> AIM OF THE TASK: Your copy of the entries below should hold exactly the lines from the one containing "2 SER A CA 1" to the one containing "ATOM 17 C C", inclusive, and no pictures.

___ MATERIAL PROVIDED ___

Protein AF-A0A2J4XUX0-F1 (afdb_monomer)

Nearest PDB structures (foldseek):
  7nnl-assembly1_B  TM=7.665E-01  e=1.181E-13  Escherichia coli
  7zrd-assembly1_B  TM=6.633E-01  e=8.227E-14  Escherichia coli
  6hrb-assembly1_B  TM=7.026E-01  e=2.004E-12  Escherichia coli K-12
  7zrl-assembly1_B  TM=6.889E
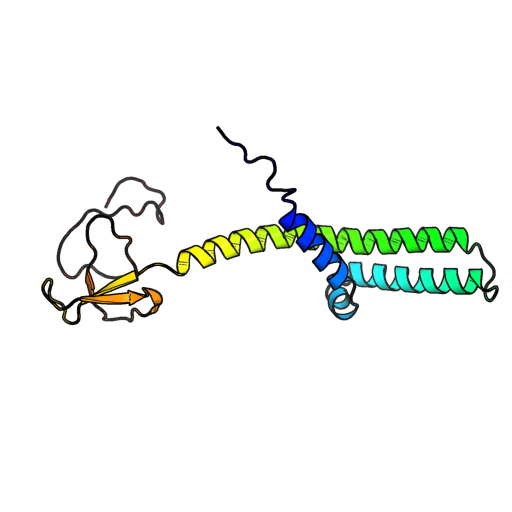-01  e=3.244E-12  Escherichia coli K-12

pLDDT: mean 85.02, std 12.54, range [40.06, 97.69]

InterPro domains:
  IPR006391 P-type ATPase, B chain, subfamily IA [PTHR43743] (3-165)
  IPR008250 P-type ATPase, A domain superfamily [SSF81653] (115-165)
  IPR059000 P-type ATPase, A domain [PF00122] (114-165)

Structure (mmCIF, N/CA/C/O backbone):
data_AF-A0A2J4XUX0-F1
#
_entry.id   
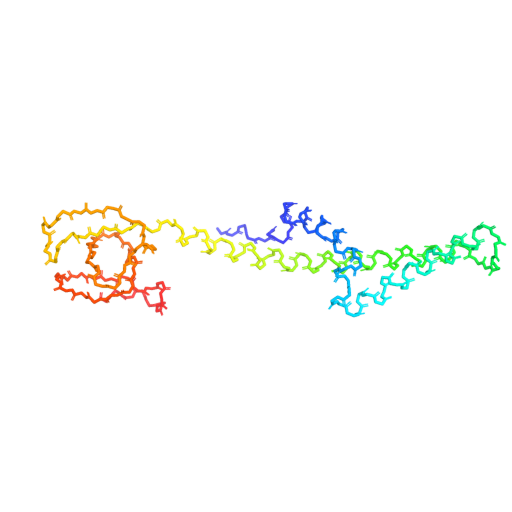AF-A0A2J4XUX0-F1
#
loop_
_atom_site.group_PDB
_atom_site.id
_atom_site.type_symbol
_atom_site.label_atom_id
_atom_site.label_alt_id
_atom_site.label_comp_id
_atom_site.label_asym_id
_atom_site.label_entity_id
_atom_site.label_seq_id
_atom_site.pdbx_PDB_ins_code
_atom_site.Cartn_x
_atom_site.Cartn_y
_atom_site.Cartn_z
_atom_site.occupancy
_atom_site.B_iso_or_equiv
_atom_site.auth_seq_id
_atom_site.auth_comp_id
_atom_site.auth_asym_id
_atom_site.auth_atom_id
_atom_site.pdbx_PDB_model_num
ATOM 1 N N . MET A 1 1 ? -1.257 27.260 15.697 1.00 40.06 1 MET A N 1
ATOM 2 C CA . MET A 1 1 ? -1.832 27.022 14.355 1.00 40.06 1 MET A CA 1
ATOM 3 C C . MET A 1 1 ? -0.890 26.151 13.520 1.00 40.06 1 MET A C 1
ATOM 5 O O . MET A 1 1 ? 0.229 26.554 13.254 1.00 40.06 1 MET A O 1
ATOM 9 N N . SER A 1 2 ? -1.353 24.937 13.202 1.00 42.41 2 SER A N 1
ATOM 10 C CA . SER A 1 2 ? -1.074 24.078 12
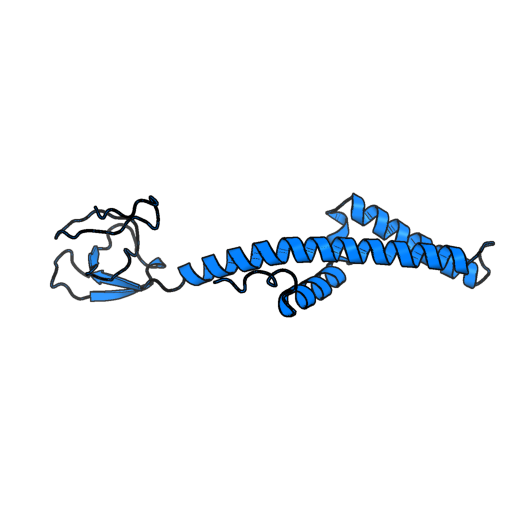.032 1.00 42.41 2 SER A CA 1
ATOM 11 C C . SER A 1 2 ? 0.316 24.079 11.354 1.00 42.41 2 SER A C 1
ATOM 13 O O . SER A 1 2 ? 0.553 24.815 10.400 1.00 42.41 2 SER A O 1
ATOM 15 N N . ARG A 1 3 ? 1.169 23.107 11.715 1.00 44.78 3 ARG A N 1
ATOM 16 C CA . ARG A 1 3 ? 2.142 22.482 10.792 1.00 44.78 3 ARG A CA 1
ATOM 17 C C . ARG A 1 3 ? 1.529 21.185 10.236 1.00 44.78 3 ARG A C 1
ATOM 19 O O . ARG A 1 3 ? 1.899 20.100 10.662 1.00 44.78 3 ARG A O 1
ATOM 26 N N . LYS A 1 4 ? 0.537 21.274 9.342 1.00 51.41 4 LYS A N 1
ATOM 27 C CA . LYS A 1 4 ? -0.061 20.096 8.662 1.00 51.41 4 LYS A CA 1
ATOM 28 C C . LYS A 1 4 ? 0.324 19.956 7.179 1.00 51.41 4 LYS A C 1
ATOM 30 O O . LYS A 1 4 ? -0.172 19.055 6.515 1.00 51.41 4 LYS A O 1
ATOM 35 N N . SER A 1 5 ? 1.203 20.801 6.636 1.00 44.59 5 SER A N 1
ATOM 36 C CA . SER A 1 5 ? 1.410 20.893 5.178 1.00 44.59 5 SER A CA 1
ATOM 37 C C . SER A 1 5 ? 2.496 19.989 4.570 1.00 44.59 5 SER A C 1
ATOM 39 O O . SER A 1 5 ? 2.722 20.079 3.369 1.00 44.59 5 SER A O 1
ATOM 41 N N . LEU A 1 6 ? 3.144 19.089 5.324 1.00 51.28 6 LEU A N 1
ATOM 42 C CA . LEU A 1 6 ? 4.212 18.217 4.785 1.00 51.28 6 LEU A CA 1
ATOM 43 C C . LEU A 1 6 ? 3.972 16.709 4.967 1.00 51.28 6 LEU A C 1
ATOM 45 O O . LEU A 1 6 ? 4.880 15.913 4.757 1.00 51.28 6 LEU A O 1
ATOM 49 N N . ALA A 1 7 ? 2.745 16.287 5.285 1.00 57.88 7 ALA A N 1
ATOM 50 C CA . ALA A 1 7 ? 2.413 14.861 5.404 1.00 57.88 7 ALA A CA 1
ATOM 51 C C . ALA A 1 7 ? 2.504 14.086 4.067 1.00 57.88 7 ALA A C 1
ATOM 53 O O . ALA A 1 7 ? 2.558 12.862 4.067 1.00 57.88 7 ALA A O 1
ATOM 54 N N . LEU A 1 8 ? 2.528 14.779 2.919 1.00 54.75 8 LEU A N 1
ATOM 55 C CA . LEU A 1 8 ? 2.627 14.146 1.594 1.00 54.75 8 LEU A CA 1
ATOM 56 C C . LEU A 1 8 ? 4.034 13.628 1.262 1.00 54.75 8 LEU A C 1
ATOM 58 O O . LEU A 1 8 ? 4.165 12.734 0.434 1.00 54.75 8 LEU A O 1
ATOM 62 N N . LEU A 1 9 ? 5.071 14.181 1.895 1.00 65.56 9 LEU A N 1
ATOM 63 C CA . LEU A 1 9 ? 6.473 13.824 1.660 1.00 65.56 9 LEU A CA 1
ATOM 64 C C . LEU A 1 9 ? 7.114 13.281 2.933 1.00 65.56 9 LEU A C 1
ATOM 66 O O . LEU A 1 9 ? 8.287 13.535 3.207 1.00 65.56 9 LEU A O 1
ATOM 70 N N . GLU A 1 10 ? 6.341 12.552 3.740 1.00 77.31 10 GLU A N 1
ATOM 71 C CA . GLU A 1 10 ? 6.920 11.898 4.901 1.00 77.31 10 GLU A CA 1
ATOM 72 C C . GLU A 1 10 ? 7.980 10.885 4.418 1.00 77.31 10 GLU A C 1
ATOM 74 O O . GLU A 1 10 ? 7.661 10.005 3.608 1.00 77.31 10 GLU A O 1
ATOM 79 N N . PRO A 1 11 ? 9.248 10.992 4.859 1.00 77.69 11 PRO A N 1
ATOM 80 C CA . PRO A 1 11 ? 10.349 10.202 4.297 1.00 77.69 11 PRO A CA 1
ATOM 81 C C . PRO A 1 11 ? 10.129 8.690 4.411 1.00 77.69 11 PRO A C 1
ATOM 83 O O . PRO A 1 11 ? 10.578 7.911 3.571 1.00 77.69 11 PRO A O 1
ATOM 86 N N . THR A 1 12 ? 9.416 8.273 5.454 1.00 81.19 12 THR A N 1
ATOM 87 C CA . THR A 1 12 ? 9.015 6.890 5.718 1.00 81.19 12 THR A CA 1
ATOM 88 C C . THR A 1 12 ? 8.017 6.386 4.675 1.00 81.19 12 THR A C 1
ATOM 90 O O . THR A 1 12 ? 8.234 5.314 4.106 1.00 81.19 12 THR A O 1
ATOM 93 N N . LEU A 1 13 ? 6.984 7.177 4.365 1.00 79.75 13 LEU A N 1
ATOM 94 C CA . LEU A 1 13 ? 5.965 6.862 3.362 1.00 79.75 13 LEU A CA 1
ATOM 95 C C . LEU A 1 13 ? 6.574 6.786 1.958 1.00 79.75 13 LEU A C 1
ATOM 97 O O . LEU A 1 13 ? 6.347 5.814 1.243 1.00 79.75 13 LEU A O 1
ATOM 101 N N . VAL A 1 14 ? 7.412 7.760 1.592 1.00 82.88 14 VAL A N 1
ATOM 102 C CA . VAL A 1 14 ? 8.091 7.787 0.286 1.00 82.88 14 VAL A CA 1
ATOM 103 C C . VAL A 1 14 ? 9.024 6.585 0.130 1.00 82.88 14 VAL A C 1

___

> RESPONSE AREA:
.032 1.00 42.41 2 SER A CA 1
ATOM 11 C C . SER A 1 2 ? 0.316 24.079 11.354 1.00 42.41 2 SER A C 1
ATOM 13 O O . SER A 1 2 ? 0.553 24.815 10.400 1.00 42.41 2 SER A O 1
ATOM 15 N N . ARG A 1 3 ? 1.169 23.107 11.715 1.00 44.78 3 ARG A N 1
ATOM 16 C CA . ARG A 1 3 ? 2.142 22.482 10.792 1.00 44.78 3 ARG A CA 1
ATOM 17 C C . ARG A 1 3 ? 1.529 21.185 10.236 1.00 44.78 3 ARG A C 1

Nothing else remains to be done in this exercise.